Distribution of the most common types of HPV in Iranian women with and without cervical cancer.

Women Health 2021 01 21;61(1):73-82. Epub 2020 Sep 21.

Department of Virology, Faculty of Medical Sciences, Tarbiat Modares University , Tehran, Iran.

Cervical cancer is an important cause of death in women worldwide. About 99.7% of all cervical cancers have been related to human papillomavirus, especially types 16 and 18. Types 6 and 11 cause genital warts.
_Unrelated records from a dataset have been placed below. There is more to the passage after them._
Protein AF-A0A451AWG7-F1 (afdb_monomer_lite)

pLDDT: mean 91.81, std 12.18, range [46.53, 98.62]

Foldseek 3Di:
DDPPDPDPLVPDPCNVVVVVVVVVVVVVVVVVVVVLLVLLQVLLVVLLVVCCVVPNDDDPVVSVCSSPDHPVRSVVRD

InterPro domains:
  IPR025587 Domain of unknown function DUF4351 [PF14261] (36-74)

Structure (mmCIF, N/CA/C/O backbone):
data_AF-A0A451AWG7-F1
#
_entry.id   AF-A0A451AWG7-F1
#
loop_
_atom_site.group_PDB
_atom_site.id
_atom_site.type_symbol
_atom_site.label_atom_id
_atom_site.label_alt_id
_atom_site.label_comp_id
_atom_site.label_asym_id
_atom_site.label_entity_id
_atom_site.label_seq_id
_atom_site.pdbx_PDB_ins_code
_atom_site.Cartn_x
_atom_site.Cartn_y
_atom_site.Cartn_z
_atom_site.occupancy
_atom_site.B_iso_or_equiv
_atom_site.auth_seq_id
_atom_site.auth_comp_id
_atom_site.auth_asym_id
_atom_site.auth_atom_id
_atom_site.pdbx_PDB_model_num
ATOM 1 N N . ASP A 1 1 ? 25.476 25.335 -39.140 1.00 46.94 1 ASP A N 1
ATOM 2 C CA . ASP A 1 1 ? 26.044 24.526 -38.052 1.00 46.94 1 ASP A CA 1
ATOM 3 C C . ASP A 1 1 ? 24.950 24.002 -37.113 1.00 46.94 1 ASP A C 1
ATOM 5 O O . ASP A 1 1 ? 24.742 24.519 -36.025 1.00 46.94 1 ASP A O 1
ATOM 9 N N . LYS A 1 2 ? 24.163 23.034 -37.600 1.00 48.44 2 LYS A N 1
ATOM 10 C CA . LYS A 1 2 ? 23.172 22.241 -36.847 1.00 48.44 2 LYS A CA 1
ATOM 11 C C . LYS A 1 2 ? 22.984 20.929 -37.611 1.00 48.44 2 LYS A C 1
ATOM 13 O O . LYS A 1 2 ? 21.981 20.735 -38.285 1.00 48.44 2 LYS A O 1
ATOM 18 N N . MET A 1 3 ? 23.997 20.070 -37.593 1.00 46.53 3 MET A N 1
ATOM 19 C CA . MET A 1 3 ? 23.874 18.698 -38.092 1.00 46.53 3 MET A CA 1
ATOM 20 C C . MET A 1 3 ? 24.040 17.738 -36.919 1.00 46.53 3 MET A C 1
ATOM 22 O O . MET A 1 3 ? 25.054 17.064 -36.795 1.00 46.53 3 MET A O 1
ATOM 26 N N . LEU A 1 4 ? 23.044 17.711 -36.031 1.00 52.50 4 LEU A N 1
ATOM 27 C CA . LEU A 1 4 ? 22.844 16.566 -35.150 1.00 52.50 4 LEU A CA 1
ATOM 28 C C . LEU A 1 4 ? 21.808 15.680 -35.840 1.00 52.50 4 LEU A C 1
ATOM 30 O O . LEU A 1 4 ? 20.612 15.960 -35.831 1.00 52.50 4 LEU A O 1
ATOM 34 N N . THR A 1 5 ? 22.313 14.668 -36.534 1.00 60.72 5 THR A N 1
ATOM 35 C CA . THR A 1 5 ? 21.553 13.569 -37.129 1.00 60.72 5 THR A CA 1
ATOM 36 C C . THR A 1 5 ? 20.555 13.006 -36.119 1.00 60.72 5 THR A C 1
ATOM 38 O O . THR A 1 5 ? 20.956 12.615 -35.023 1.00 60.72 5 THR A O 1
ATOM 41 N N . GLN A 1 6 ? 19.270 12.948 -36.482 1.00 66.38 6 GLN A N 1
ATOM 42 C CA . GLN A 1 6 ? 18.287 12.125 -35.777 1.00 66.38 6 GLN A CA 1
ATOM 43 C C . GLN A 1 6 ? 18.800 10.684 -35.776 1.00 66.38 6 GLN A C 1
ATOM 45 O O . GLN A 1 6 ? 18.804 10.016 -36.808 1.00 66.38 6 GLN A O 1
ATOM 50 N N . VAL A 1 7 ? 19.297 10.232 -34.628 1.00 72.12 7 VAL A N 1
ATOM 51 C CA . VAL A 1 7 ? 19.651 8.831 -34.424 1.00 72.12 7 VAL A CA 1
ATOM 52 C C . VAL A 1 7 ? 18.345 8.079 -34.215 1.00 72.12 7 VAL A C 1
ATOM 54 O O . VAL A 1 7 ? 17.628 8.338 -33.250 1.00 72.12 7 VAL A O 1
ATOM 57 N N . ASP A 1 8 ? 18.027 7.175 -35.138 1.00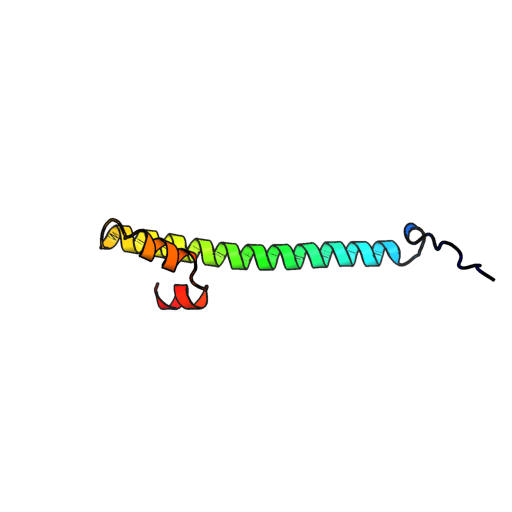 79.81 8 ASP A N 1
ATOM 58 C CA . ASP A 1 8 ? 16.935 6.221 -34.975 1.00 79.81 8 ASP A CA 1
ATOM 59 C C . ASP A 1 8 ? 17.352 5.187 -33.920 1.00 79.81 8 ASP A C 1
ATOM 61 O O . ASP A 1 8 ? 18.110 4.254 -34.200 1.00 79.81 8 ASP A O 1
ATOM 65 N N . LEU A 1 9 ? 16.919 5.421 -32.678 1.00 82.62 9 LEU A N 1
ATOM 66 C CA . LEU A 1 9 ? 17.271 4.605 -31.518 1.00 82.62 9 LEU A CA 1
ATOM 67 C C . LEU A 1 9 ? 16.797 3.161 -31.682 1.00 82.62 9 LEU A C 1
ATOM 69 O O . LEU A 1 9 ? 17.495 2.265 -31.225 1.00 82.62 9 LEU A O 1
ATOM 73 N N . GLU A 1 10 ? 15.670 2.931 -32.361 1.00 82.31 10 GLU A N 1
ATOM 74 C CA . GLU A 1 10 ? 15.069 1.601 -32.522 1.00 82.31 10 GLU A CA 1
ATOM 75 C C . GLU A 1 10 ? 15.929 0.679 -33.396 1.00 82.31 10 GLU A C 1
ATOM 77 O O . GLU A 1 10 ? 15.895 -0.538 -33.244 1.00 82.31 10 GLU A O 1
ATOM 82 N N . ARG A 1 11 ? 16.759 1.253 -34.278 1.00 85.56 11 ARG A N 1
ATOM 83 C CA . ARG A 1 11 ? 17.682 0.505 -35.150 1.00 85.56 11 ARG A CA 1
ATOM 84 C C . ARG A 1 11 ? 19.045 0.242 -34.521 1.00 85.56 11 ARG A C 1
ATOM 86 O O . ARG A 1 11 ? 19.907 -0.363 -35.162 1.00 85.56 11 ARG A O 1
ATOM 93 N N . MET A 1 12 ? 19.292 0.736 -33.309 1.00 88.62 12 MET A N 1
ATOM 94 C CA . MET A 1 12 ? 20.587 0.553 -32.667 1.00 88.62 12 MET A CA 1
ATOM 95 C C . MET A 1 12 ? 20.720 -0.877 -32.126 1.00 88.62 12 MET A C 1
ATOM 97 O O . MET A 1 12 ? 19.798 -1.360 -31.471 1.00 88.62 12 MET A O 1
ATOM 101 N N . PRO A 1 13 ? 21.886 -1.536 -32.283 1.00 87.00 13 PRO A N 1
ATOM 102 C CA . PRO A 1 13 ? 22.087 -2.925 -31.850 1.00 87.00 13 PRO A CA 1
ATOM 103 C C . PRO A 1 13 ? 21.816 -3.204 -30.363 1.00 87.00 13 PRO A C 1
ATOM 105 O O . PRO A 1 13 ? 21.680 -4.353 -29.964 1.00 87.00 13 PRO A O 1
ATOM 108 N N . PHE A 1 14 ? 21.780 -2.166 -29.524 1.00 88.94 14 PHE A N 1
ATOM 109 C CA . PHE A 1 14 ? 21.554 -2.274 -28.083 1.00 88.94 14 PHE A CA 1
ATOM 110 C C . PHE A 1 14 ? 20.134 -1.887 -27.642 1.00 88.94 14 PHE A C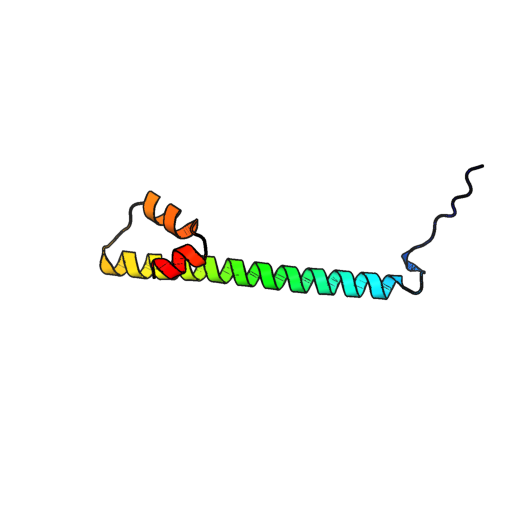 1
ATOM 112 O O . PHE A 1 14 ? 19.834 -1.984 -26.453 1.00 88.94 14 PHE A O 1
ATOM 119 N N . TYR A 1 15 ? 19.274 -1.420 -28.552 1.00 91.88 15 TYR A N 1
ATOM 120 C CA . TYR A 1 15 ? 17.936 -0.932 -28.213 1.00 91.88 15 TYR A CA 1
ATOM 121 C C . TYR A 1 15 ? 17.090 -2.009 -27.539 1.00 91.88 15 TYR A C 1
ATOM 123 O O . TYR A 1 15 ? 16.591 -1.800 -26.433 1.00 91.88 15 TYR A O 1
ATOM 131 N N . GLU A 1 16 ? 17.011 -3.188 -28.158 1.00 92.12 16 GLU A N 1
ATOM 132 C CA . GLU A 1 16 ? 16.265 -4.331 -27.629 1.00 92.12 16 GLU A CA 1
ATOM 133 C C . GLU A 1 16 ? 16.764 -4.716 -26.233 1.00 92.12 16 GLU A C 1
ATOM 135 O O . GLU A 1 16 ? 15.974 -4.810 -25.297 1.00 92.12 16 GLU A O 1
ATOM 140 N N . ALA A 1 17 ? 18.085 -4.808 -26.047 1.00 94.69 17 ALA A N 1
ATOM 141 C CA . ALA A 1 17 ? 18.687 -5.137 -24.757 1.00 94.69 17 ALA A CA 1
ATOM 142 C C . ALA A 1 17 ? 18.353 -4.105 -23.662 1.00 94.69 17 ALA A C 1
ATOM 144 O O . ALA A 1 17 ? 18.097 -4.474 -22.511 1.00 94.69 17 ALA A O 1
ATOM 145 N N . ILE A 1 18 ? 18.336 -2.808 -23.993 1.00 96.19 18 ILE A N 1
ATOM 146 C CA . ILE A 1 18 ? 17.928 -1.752 -23.054 1.00 96.19 18 ILE A CA 1
ATOM 147 C C . ILE A 1 18 ? 16.445 -1.895 -22.704 1.00 96.19 18 ILE A C 1
ATOM 149 O O . ILE A 1 18 ? 16.094 -1.822 -21.523 1.00 96.19 18 ILE A O 1
ATOM 153 N N . MET A 1 19 ? 15.589 -2.120 -23.700 1.00 95.75 19 MET A N 1
ATOM 154 C CA . MET A 1 19 ? 14.147 -2.254 -23.503 1.00 95.75 19 MET A CA 1
ATOM 155 C C . MET A 1 19 ? 13.803 -3.485 -22.664 1.00 95.75 19 MET A C 1
ATOM 157 O O . MET A 1 19 ? 13.087 -3.361 -21.670 1.00 95.75 19 MET A O 1
ATOM 161 N N . GLU A 1 20 ? 14.378 -4.646 -22.974 1.00 96.44 20 GLU A N 1
ATOM 162 C CA . GLU A 1 20 ? 14.211 -5.870 -22.188 1.00 96.44 20 GLU A CA 1
ATOM 163 C C . GLU A 1 20 ? 14.654 -5.679 -20.737 1.00 96.44 20 GLU A C 1
ATOM 165 O O . GLU A 1 20 ? 13.949 -6.064 -19.798 1.00 96.44 20 GLU A O 1
ATOM 170 N N . ARG A 1 21 ? 15.811 -5.040 -20.526 1.00 97.31 21 ARG A N 1
ATOM 171 C CA . ARG A 1 21 ? 16.313 -4.747 -19.181 1.00 97.31 21 ARG A CA 1
ATOM 172 C C . ARG A 1 21 ? 15.407 -3.757 -18.445 1.00 97.31 21 ARG A C 1
ATOM 174 O O . ARG A 1 21 ? 15.255 -3.865 -17.227 1.00 97.31 21 ARG A O 1
ATOM 181 N N . GLY A 1 22 ? 14.830 -2.788 -19.151 1.00 97.81 22 GLY A N 1
ATOM 182 C CA . GLY A 1 22 ? 13.876 -1.824 -18.606 1.00 97.81 22 GLY A CA 1
ATOM 183 C C . GLY A 1 22 ? 12.580 -2.494 -18.155 1.00 97.81 22 GLY A C 1
ATOM 184 O O . GLY A 1 22 ? 12.163 -2.311 -17.012 1.00 97.81 22 GLY A O 1
ATOM 185 N N . VAL A 1 23 ? 11.993 -3.331 -19.015 1.00 98.12 23 VAL A N 1
ATOM 186 C CA . VAL A 1 23 ? 10.779 -4.104 -18.712 1.00 98.12 23 VAL A CA 1
ATOM 187 C C . VAL A 1 23 ? 11.013 -5.030 -17.523 1.00 98.12 23 VAL A C 1
ATOM 189 O O . VAL A 1 23 ? 10.221 -5.024 -16.582 1.00 98.12 23 VAL A O 1
ATOM 192 N N . ARG A 1 24 ? 12.131 -5.766 -17.515 1.00 98.38 24 ARG A N 1
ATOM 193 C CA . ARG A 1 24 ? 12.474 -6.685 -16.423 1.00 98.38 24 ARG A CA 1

We aimed to determine the prevalence of common HPV genotypes among women in the general population and women with cervical cancer. A total of 571 healthy women cytology specimens and 113 tissue samples of cervical cancer were investigated using HPV type-specific primers. HPV DNA was detected in 24% of healthy women: 3.3% were positive for high-risk HPV and 11.6% for low-risk HPV. HPV6 (9.3%) had the highest prevalence followed by HPV11 (2.3%), HPV16 (1.8%), HPV18 (1.2%), and 9.1% of samples were positive for unknown types. Among cervical cancer samples, HPV DNA was found in 78.8% including 43.4% HPV16, 8% HPV18, and 27.4% an unknown HPV type. HPV6 and HPV11 were not detected in any cervical cancer cases and 21.2% were negative for HPV. We found no association between HPV-16/18 and age in cervical cancer. The prevalence of HPV infection is relatively high in Iran without vaccination backgrounds. HPV DNA screening and vaccination programs can prevent cervical cancer and health problems caused by genital warts.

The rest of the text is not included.